Director Marsh & McLennan says employer mandates will be rare

Dan Glaser, CEO of Marsh & McLennan, told CNBC on Thursday that he did not anticipate that employers would widely apply coronavirus vaccine mandates.

In an interview with the Squawk Box, Glaser said corporate America fully recognizes the importance of vaccines in fighting the pandemic. “Don’t get me wrong: CEOs want their employees vaccinated, but I think mandates will be very rare,” he said.

Still, Glaser, who has run a New York-based consulting firm and insurance broker since 2013, said Marsh & McLennan advises clients to “strongly encourage” vaccination against Covid-19. “We all want to go back to a more normal lifestyle … and that really requires vaccines,” he said.

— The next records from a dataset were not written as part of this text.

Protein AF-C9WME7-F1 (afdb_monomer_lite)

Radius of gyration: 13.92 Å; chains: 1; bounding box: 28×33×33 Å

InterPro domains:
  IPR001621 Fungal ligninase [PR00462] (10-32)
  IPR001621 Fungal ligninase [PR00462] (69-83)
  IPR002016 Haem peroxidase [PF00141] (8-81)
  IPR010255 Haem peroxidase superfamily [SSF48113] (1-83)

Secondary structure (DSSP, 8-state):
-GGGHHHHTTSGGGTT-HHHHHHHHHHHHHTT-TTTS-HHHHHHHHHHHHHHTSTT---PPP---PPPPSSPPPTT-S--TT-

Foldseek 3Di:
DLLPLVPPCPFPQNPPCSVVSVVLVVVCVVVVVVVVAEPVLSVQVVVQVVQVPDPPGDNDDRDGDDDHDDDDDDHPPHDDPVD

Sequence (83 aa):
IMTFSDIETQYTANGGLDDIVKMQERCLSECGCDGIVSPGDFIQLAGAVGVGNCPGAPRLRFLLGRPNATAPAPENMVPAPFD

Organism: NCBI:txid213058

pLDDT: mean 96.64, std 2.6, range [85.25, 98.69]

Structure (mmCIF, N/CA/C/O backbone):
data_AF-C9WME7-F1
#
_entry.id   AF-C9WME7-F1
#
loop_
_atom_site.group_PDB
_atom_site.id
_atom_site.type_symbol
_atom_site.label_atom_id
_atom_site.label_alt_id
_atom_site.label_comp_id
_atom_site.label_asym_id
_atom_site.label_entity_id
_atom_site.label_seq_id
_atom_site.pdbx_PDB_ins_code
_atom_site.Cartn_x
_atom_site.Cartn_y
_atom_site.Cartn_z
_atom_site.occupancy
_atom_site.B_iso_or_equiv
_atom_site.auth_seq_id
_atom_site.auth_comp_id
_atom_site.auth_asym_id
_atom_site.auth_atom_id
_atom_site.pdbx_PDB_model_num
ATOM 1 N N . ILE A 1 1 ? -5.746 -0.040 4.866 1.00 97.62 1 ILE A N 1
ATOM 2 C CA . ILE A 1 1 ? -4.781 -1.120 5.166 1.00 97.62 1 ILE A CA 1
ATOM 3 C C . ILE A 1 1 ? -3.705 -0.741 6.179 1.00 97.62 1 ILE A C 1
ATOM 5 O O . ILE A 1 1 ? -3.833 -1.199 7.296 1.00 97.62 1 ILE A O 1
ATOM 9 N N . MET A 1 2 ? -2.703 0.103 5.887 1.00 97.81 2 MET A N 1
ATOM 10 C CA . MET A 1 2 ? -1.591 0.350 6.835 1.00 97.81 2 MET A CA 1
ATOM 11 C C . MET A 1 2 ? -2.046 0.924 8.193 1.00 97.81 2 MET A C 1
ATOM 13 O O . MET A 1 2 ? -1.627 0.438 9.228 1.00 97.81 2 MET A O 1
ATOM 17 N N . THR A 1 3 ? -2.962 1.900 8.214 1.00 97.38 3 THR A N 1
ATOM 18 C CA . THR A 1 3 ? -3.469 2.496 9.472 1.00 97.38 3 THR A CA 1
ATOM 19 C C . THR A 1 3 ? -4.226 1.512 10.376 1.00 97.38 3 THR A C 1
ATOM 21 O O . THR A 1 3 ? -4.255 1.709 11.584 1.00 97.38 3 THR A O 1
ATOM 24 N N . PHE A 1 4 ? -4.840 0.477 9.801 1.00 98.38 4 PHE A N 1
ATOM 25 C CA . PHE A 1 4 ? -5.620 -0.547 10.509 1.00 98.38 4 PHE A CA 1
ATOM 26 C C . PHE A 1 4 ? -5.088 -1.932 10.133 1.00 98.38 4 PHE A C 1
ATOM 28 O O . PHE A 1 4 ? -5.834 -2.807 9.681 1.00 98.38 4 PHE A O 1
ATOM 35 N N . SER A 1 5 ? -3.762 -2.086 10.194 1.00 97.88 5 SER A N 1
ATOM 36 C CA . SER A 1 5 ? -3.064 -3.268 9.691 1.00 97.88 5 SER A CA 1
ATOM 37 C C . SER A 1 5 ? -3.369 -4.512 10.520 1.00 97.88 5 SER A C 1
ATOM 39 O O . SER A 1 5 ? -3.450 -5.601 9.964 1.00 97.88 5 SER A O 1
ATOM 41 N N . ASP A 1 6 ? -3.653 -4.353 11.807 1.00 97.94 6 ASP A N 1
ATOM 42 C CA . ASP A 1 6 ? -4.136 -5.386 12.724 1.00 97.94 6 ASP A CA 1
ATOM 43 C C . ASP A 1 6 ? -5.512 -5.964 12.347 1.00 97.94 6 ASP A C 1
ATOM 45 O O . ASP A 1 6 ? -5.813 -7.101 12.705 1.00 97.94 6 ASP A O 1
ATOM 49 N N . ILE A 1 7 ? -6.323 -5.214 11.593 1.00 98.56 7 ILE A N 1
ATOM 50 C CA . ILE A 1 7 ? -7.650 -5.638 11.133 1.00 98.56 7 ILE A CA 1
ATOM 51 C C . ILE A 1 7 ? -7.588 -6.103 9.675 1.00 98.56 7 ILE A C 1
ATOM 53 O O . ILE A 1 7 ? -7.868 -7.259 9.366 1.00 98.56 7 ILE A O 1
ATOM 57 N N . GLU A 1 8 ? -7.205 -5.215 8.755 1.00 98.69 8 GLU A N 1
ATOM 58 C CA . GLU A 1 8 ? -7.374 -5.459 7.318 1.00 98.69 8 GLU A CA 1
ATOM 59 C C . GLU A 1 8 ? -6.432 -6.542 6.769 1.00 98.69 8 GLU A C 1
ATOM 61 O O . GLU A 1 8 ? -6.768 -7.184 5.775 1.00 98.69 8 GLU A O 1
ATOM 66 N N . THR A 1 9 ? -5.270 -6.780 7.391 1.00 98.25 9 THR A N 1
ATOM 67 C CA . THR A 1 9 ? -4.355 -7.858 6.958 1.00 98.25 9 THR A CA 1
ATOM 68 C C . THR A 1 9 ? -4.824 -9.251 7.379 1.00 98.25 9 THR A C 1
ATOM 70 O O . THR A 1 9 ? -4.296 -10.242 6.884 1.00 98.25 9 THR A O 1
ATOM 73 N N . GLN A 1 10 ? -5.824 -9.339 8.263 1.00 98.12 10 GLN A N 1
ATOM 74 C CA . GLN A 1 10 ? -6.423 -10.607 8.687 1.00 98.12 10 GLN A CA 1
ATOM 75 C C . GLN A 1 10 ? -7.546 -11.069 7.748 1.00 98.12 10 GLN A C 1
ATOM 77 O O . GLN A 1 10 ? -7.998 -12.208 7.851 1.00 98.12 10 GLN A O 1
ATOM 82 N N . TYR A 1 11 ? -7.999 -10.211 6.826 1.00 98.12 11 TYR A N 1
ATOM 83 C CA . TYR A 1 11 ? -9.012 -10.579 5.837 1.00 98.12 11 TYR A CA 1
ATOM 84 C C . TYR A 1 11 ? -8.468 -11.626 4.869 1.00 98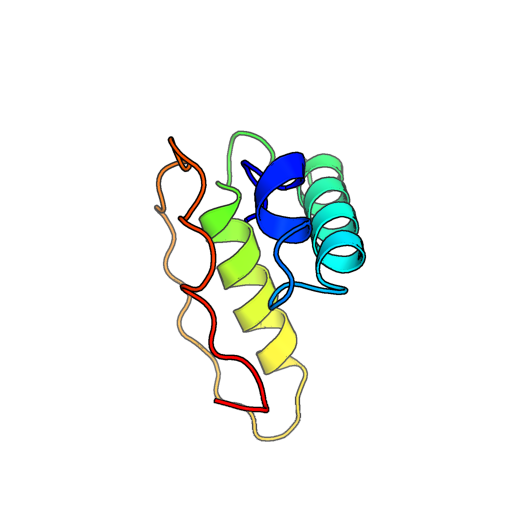.12 11 TYR A C 1
ATOM 86 O O . TYR A 1 11 ? -7.350 -11.498 4.367 1.00 98.12 11 TYR A O 1
ATOM 94 N N . THR A 1 12 ? -9.293 -12.621 4.536 1.00 96.25 12 THR A N 1
ATOM 95 C CA . THR A 1 12 ? -8.867 -13.774 3.718 1.00 96.25 12 THR A CA 1
ATOM 96 C C . THR A 1 12 ? -8.250 -13.348 2.377 1.00 96.25 12 THR A C 1
ATOM 98 O O . THR A 1 12 ? -7.197 -13.853 1.991 1.00 96.25 12 THR A O 1
ATOM 101 N N . ALA A 1 13 ? -8.857 -12.375 1.688 1.00 97.56 13 ALA A N 1
ATOM 102 C CA . ALA A 1 13 ? -8.378 -11.876 0.393 1.00 97.56 13 ALA A CA 1
ATOM 103 C C . ALA A 1 13 ? -7.086 -11.031 0.478 1.00 97.56 13 ALA A C 1
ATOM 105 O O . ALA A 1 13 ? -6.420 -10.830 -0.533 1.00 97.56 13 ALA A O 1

The first Americans outside of clinical trials began vaccination against Covid-19 last week, and health workers and residents of long-term care facilities are given priority in the initial wave of available doses.

It will still take time for vaccines to be widely available to the general public, Glaser noted, which is an important part of the puzzle for companies as they consider policies. “It’s still a long way off, especially when you think on a global basis,” he said.

“In general, each term should actually be a government action as opposed to individual companies,” he added. “If we leave that to companies, there will be huge variability, and that nullifies the whole purpose of broad, broad vaccination.”

Earlier this week, Chipotle Mexican Grill CEO Brian Niccol told CNBC that the company currently has no plans to require employees to be vaccinated against Covid-19. Social media giant Facebook reportedly won’t need vaccinations to get employees back to the office. Ford and General Motors have also said they will not issue vaccination mandates.

However, a survey by Yale University’s Institute for Executive Leadership suggests that there may be some will among some C-suites to set up vaccines against Covid-19. Just over 70% of CEOs surveyed at a recent summit said vaccines should be sought by companies at work, according to data shared for CNBC by Jeffrey Sonnenfeld, who led a virtual gathering of executives.

There is some question as to whether companies can currently approve vaccination against Covid-19, as the Food and Drug Administration has only issued emergency approvals, which are not the same as full approvals. That’s why the UAB health system in Alabama doesn’t require it, CEO Will Ferniany told CNBC on Dec. 17. However, if full approval is granted later and companies decide to enforce vaccination requests, legal experts told CNBC earlier this month, employees who refuse vaccination could be fired.

Glaser said that the question of the importance of widespread immunizations for the resumption of economic activity does not arise. “I’m just telling you a reality I don’t believe in from the companies we talk to that there is an appetite for vaccination mandates,” he said.